►
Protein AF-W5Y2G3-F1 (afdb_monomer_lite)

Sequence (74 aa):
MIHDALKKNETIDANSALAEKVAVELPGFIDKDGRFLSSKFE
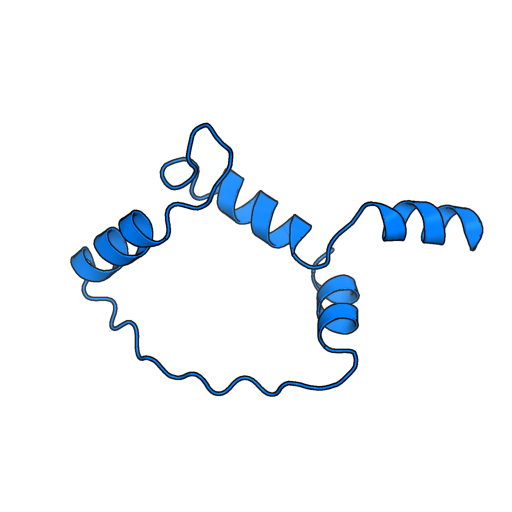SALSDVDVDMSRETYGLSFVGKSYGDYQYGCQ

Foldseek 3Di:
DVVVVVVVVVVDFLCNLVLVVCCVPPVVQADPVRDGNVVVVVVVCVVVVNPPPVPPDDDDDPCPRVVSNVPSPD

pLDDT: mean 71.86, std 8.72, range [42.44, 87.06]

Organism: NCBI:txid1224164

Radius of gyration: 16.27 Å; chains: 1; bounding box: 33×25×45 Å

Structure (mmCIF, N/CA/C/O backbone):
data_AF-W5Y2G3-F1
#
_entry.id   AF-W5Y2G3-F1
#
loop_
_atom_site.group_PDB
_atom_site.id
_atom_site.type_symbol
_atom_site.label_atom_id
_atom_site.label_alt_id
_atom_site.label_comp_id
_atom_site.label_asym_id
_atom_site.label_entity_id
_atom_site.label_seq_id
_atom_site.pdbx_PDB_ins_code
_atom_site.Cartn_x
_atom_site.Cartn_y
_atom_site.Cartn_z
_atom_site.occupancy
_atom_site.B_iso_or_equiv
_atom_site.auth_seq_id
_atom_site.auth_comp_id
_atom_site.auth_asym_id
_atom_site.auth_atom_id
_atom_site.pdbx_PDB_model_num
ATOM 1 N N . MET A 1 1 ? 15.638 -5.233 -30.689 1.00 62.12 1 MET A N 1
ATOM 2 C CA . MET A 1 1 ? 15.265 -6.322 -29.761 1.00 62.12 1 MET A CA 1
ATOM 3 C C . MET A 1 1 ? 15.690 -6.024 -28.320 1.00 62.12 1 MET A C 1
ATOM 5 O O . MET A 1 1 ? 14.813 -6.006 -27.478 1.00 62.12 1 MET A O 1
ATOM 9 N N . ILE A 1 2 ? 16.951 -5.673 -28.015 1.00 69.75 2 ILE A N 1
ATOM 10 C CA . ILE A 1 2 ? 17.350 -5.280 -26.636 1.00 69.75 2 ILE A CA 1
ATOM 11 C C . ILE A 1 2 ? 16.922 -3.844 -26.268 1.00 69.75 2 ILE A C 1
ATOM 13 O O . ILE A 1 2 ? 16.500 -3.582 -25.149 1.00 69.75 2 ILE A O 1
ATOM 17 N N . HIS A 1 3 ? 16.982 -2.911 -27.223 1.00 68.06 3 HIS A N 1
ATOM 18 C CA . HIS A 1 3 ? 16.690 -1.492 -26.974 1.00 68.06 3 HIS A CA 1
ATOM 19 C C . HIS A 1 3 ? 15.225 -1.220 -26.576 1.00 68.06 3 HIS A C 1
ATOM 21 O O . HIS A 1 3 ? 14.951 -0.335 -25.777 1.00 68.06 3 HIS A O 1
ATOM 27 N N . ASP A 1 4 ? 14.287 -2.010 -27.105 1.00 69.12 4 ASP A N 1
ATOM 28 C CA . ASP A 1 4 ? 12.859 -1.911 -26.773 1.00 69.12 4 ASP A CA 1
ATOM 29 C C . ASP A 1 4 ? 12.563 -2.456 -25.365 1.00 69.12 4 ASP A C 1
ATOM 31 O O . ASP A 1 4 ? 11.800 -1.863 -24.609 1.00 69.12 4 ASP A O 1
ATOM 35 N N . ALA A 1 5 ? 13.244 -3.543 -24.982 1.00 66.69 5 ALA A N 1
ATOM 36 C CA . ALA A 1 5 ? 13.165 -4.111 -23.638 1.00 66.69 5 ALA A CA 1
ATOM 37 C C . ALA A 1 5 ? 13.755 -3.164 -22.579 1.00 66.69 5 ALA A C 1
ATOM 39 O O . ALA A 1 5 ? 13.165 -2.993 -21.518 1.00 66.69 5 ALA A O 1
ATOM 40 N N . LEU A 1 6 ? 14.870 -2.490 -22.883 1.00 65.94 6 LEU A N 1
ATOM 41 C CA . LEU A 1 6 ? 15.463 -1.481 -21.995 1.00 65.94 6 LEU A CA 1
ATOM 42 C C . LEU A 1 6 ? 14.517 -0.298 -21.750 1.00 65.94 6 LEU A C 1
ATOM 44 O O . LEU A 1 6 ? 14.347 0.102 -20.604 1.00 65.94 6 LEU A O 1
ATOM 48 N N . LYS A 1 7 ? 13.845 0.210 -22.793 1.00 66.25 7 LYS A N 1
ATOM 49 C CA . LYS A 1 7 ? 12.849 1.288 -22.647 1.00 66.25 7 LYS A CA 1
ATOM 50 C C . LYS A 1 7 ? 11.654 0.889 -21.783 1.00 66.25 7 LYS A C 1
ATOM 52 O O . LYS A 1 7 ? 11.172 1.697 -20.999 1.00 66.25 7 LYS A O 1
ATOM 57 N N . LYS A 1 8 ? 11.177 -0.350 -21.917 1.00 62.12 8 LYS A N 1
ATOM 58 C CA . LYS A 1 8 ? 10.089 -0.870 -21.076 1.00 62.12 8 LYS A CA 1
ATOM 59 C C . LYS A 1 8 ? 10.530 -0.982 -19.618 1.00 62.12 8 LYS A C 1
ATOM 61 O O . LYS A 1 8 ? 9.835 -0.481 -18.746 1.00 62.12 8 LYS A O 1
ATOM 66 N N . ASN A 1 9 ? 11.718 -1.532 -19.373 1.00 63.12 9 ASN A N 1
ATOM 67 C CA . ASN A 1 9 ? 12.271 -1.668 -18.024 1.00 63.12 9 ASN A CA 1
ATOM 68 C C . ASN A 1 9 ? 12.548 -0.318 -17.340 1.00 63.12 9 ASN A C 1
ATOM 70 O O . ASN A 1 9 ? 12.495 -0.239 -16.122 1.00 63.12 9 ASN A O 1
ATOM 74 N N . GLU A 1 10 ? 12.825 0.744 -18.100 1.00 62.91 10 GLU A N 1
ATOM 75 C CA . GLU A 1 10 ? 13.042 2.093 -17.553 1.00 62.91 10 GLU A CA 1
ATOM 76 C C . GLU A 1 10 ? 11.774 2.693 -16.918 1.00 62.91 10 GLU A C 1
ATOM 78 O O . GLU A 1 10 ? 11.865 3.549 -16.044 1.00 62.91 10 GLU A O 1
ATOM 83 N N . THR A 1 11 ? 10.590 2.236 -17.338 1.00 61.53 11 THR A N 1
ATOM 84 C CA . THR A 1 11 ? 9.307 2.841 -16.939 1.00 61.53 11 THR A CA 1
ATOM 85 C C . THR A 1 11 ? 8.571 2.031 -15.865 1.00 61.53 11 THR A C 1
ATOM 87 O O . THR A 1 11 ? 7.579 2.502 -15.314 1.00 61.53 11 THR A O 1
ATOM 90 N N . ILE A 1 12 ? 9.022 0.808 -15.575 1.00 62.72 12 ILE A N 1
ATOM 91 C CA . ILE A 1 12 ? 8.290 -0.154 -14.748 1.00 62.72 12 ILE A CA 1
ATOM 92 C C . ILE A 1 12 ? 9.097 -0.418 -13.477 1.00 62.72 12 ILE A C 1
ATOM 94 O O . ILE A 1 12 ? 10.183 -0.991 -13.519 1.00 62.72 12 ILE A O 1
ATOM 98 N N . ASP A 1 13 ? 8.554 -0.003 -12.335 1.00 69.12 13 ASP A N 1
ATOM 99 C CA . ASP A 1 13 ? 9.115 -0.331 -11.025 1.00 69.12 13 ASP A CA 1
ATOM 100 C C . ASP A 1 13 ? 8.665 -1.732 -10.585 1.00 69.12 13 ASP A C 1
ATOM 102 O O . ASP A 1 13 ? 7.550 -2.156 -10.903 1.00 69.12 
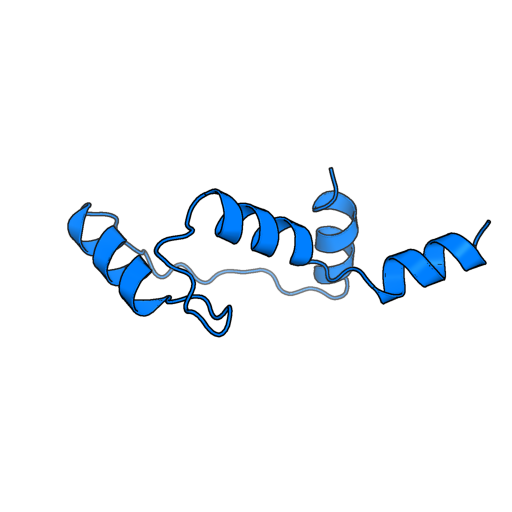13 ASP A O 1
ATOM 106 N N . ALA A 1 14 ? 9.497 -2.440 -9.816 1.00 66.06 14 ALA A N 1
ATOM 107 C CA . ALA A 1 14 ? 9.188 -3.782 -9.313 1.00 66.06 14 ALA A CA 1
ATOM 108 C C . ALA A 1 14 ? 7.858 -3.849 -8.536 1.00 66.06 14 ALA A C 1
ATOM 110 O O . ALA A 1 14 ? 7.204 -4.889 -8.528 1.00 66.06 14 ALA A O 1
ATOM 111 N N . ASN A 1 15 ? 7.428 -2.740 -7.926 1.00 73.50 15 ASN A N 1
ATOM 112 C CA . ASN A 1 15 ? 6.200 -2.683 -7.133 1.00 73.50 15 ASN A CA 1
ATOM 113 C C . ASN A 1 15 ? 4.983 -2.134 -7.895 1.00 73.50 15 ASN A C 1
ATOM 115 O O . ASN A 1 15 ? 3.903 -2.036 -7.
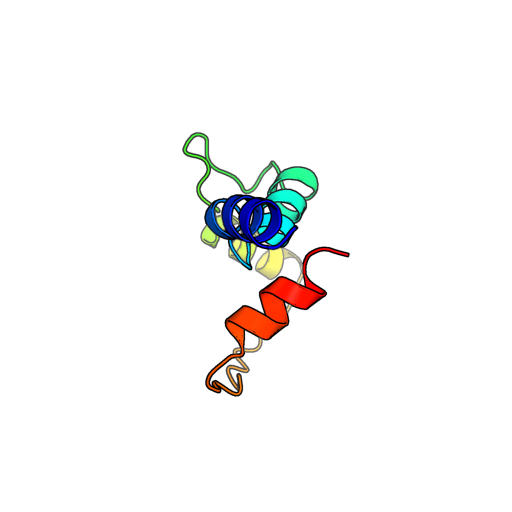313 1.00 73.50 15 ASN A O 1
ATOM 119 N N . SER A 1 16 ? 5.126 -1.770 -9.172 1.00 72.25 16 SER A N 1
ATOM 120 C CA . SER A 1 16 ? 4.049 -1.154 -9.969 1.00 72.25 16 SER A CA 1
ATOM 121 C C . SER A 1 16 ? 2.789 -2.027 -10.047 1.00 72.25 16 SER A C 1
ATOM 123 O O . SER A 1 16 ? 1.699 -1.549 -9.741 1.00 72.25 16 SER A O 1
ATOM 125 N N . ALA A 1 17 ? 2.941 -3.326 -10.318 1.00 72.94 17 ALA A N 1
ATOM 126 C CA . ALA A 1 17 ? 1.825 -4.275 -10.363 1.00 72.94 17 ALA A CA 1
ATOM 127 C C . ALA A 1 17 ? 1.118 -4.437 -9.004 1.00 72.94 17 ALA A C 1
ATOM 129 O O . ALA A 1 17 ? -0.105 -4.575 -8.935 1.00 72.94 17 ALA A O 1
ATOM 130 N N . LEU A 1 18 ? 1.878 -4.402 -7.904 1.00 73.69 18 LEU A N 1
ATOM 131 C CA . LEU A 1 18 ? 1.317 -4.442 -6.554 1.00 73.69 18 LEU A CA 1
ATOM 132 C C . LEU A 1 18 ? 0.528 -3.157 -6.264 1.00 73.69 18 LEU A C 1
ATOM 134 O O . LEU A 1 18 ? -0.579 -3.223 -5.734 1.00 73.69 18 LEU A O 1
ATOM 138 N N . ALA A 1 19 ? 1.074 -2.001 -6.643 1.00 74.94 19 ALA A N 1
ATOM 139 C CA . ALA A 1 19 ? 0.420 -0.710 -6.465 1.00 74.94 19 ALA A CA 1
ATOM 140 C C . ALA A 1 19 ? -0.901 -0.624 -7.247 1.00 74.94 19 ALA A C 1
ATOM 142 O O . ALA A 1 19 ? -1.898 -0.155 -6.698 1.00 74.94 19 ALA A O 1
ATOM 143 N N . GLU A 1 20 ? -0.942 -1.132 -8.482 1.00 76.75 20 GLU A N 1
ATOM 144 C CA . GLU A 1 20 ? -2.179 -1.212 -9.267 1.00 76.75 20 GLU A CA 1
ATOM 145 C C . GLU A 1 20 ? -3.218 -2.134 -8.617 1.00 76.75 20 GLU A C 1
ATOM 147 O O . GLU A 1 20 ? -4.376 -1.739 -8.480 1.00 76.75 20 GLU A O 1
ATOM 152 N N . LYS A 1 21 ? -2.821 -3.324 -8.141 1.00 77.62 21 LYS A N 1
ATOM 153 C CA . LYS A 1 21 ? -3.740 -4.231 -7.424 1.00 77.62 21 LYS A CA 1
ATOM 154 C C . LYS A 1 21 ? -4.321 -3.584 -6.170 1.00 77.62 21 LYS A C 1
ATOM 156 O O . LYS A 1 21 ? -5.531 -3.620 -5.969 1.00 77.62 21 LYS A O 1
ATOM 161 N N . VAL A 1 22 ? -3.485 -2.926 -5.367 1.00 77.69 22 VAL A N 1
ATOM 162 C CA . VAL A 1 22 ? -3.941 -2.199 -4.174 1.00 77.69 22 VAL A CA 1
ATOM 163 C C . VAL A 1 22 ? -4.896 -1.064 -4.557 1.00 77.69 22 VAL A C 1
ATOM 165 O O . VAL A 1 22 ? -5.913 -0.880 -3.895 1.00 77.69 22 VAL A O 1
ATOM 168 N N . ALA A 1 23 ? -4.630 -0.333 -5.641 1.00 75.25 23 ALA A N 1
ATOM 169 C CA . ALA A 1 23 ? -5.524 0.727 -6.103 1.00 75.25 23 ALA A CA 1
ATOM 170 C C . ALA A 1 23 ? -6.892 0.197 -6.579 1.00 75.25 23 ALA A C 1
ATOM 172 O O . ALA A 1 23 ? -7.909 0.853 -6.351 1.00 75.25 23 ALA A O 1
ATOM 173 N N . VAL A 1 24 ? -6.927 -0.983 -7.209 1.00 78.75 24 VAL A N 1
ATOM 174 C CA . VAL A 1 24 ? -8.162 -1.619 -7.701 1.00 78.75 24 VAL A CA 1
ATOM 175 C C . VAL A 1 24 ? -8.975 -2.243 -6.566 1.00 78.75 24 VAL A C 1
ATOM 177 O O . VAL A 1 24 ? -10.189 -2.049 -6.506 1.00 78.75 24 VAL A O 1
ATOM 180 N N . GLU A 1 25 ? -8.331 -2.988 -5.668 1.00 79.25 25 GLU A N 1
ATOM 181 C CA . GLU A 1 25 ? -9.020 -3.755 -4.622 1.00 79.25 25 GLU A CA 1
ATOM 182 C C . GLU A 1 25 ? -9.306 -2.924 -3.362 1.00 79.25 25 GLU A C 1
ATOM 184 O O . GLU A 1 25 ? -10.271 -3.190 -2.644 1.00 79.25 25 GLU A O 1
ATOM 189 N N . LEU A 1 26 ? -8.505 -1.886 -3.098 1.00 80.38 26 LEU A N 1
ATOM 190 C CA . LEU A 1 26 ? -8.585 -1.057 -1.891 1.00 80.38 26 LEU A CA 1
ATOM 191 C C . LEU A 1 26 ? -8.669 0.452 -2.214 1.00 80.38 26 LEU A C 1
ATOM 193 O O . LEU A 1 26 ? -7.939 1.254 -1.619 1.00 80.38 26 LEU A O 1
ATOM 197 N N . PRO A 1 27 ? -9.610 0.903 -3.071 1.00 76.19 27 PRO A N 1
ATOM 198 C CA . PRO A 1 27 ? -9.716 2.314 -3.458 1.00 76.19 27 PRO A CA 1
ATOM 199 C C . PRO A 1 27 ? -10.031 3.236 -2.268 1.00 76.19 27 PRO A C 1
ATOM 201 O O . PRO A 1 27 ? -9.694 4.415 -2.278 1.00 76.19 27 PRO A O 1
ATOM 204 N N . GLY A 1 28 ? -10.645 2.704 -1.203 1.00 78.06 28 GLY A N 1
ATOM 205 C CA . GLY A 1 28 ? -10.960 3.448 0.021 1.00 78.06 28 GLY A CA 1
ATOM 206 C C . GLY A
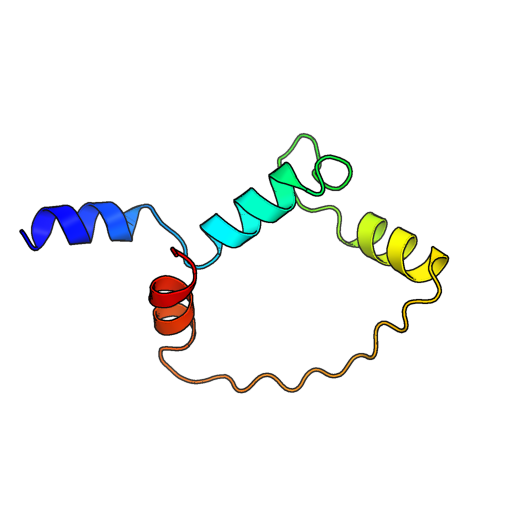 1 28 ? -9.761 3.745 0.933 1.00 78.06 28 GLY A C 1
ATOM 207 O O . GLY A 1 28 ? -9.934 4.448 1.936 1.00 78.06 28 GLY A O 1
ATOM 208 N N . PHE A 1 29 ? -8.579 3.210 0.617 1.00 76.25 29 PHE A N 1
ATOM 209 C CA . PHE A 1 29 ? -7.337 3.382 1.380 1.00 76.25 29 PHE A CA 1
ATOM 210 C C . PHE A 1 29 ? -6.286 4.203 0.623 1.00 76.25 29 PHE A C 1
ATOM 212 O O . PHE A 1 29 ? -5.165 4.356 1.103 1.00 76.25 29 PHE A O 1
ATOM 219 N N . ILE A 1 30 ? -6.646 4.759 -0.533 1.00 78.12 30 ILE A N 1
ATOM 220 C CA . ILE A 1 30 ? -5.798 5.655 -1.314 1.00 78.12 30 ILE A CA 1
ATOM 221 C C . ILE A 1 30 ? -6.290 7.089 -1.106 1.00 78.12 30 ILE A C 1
◄
## Problem to solve
Set the pictures aside and retype exactly the lines above from the line with "ATOM 201 O O" to the line with "ATOM 220 C CA", both included, adding no others.

## Exercise output
ATOM 201 O O . PRO A 1 27 ? -9.694 4.415 -2.278 1.00 76.19 27 PRO A O 1
ATOM 204 N N . GLY A 1 28 ? -10.645 2.704 -1.203 1.00 78.06 28 GLY A N 1
ATOM 205 C CA . GLY A 1 28 ? -10.960 3.448 0.021 1.00 78.06 28 GLY A CA 1
ATOM 206 C C . GLY A
 1 28 ? -9.761 3.745 0.933 1.00 78.06 28 GLY A C 1
ATOM 207 O O . GLY A 1 28 ? -9.934 4.448 1.936 1.00 78.06 28 GLY A O 1
ATOM 208 N N . PHE A 1 29 ? -8.579 3.210 0.617 1.00 76.25 29 PHE A N 1
ATOM 209 C CA . PHE A 1 29 ? -7.337 3.382 1.380 1.00 76.25 29 PHE A CA 1
ATOM 210 C C . PHE A 1 29 ? -6.286 4.203 0.623 1.00 76.25 29 PHE A C 1
ATOM 212 O O . PHE A 1 29 ? -5.165 4.356 1.103 1.00 76.25 29 PHE A O 1
ATOM 219 N N . ILE A 1 30 ? -6.646 4.759 -0.533 1.00 78.12 30 ILE A N 1
ATOM 220 C CA . ILE A 1 30 ? -5.798 5.655 -1.314 1.00 78.12 30 ILE A CA 1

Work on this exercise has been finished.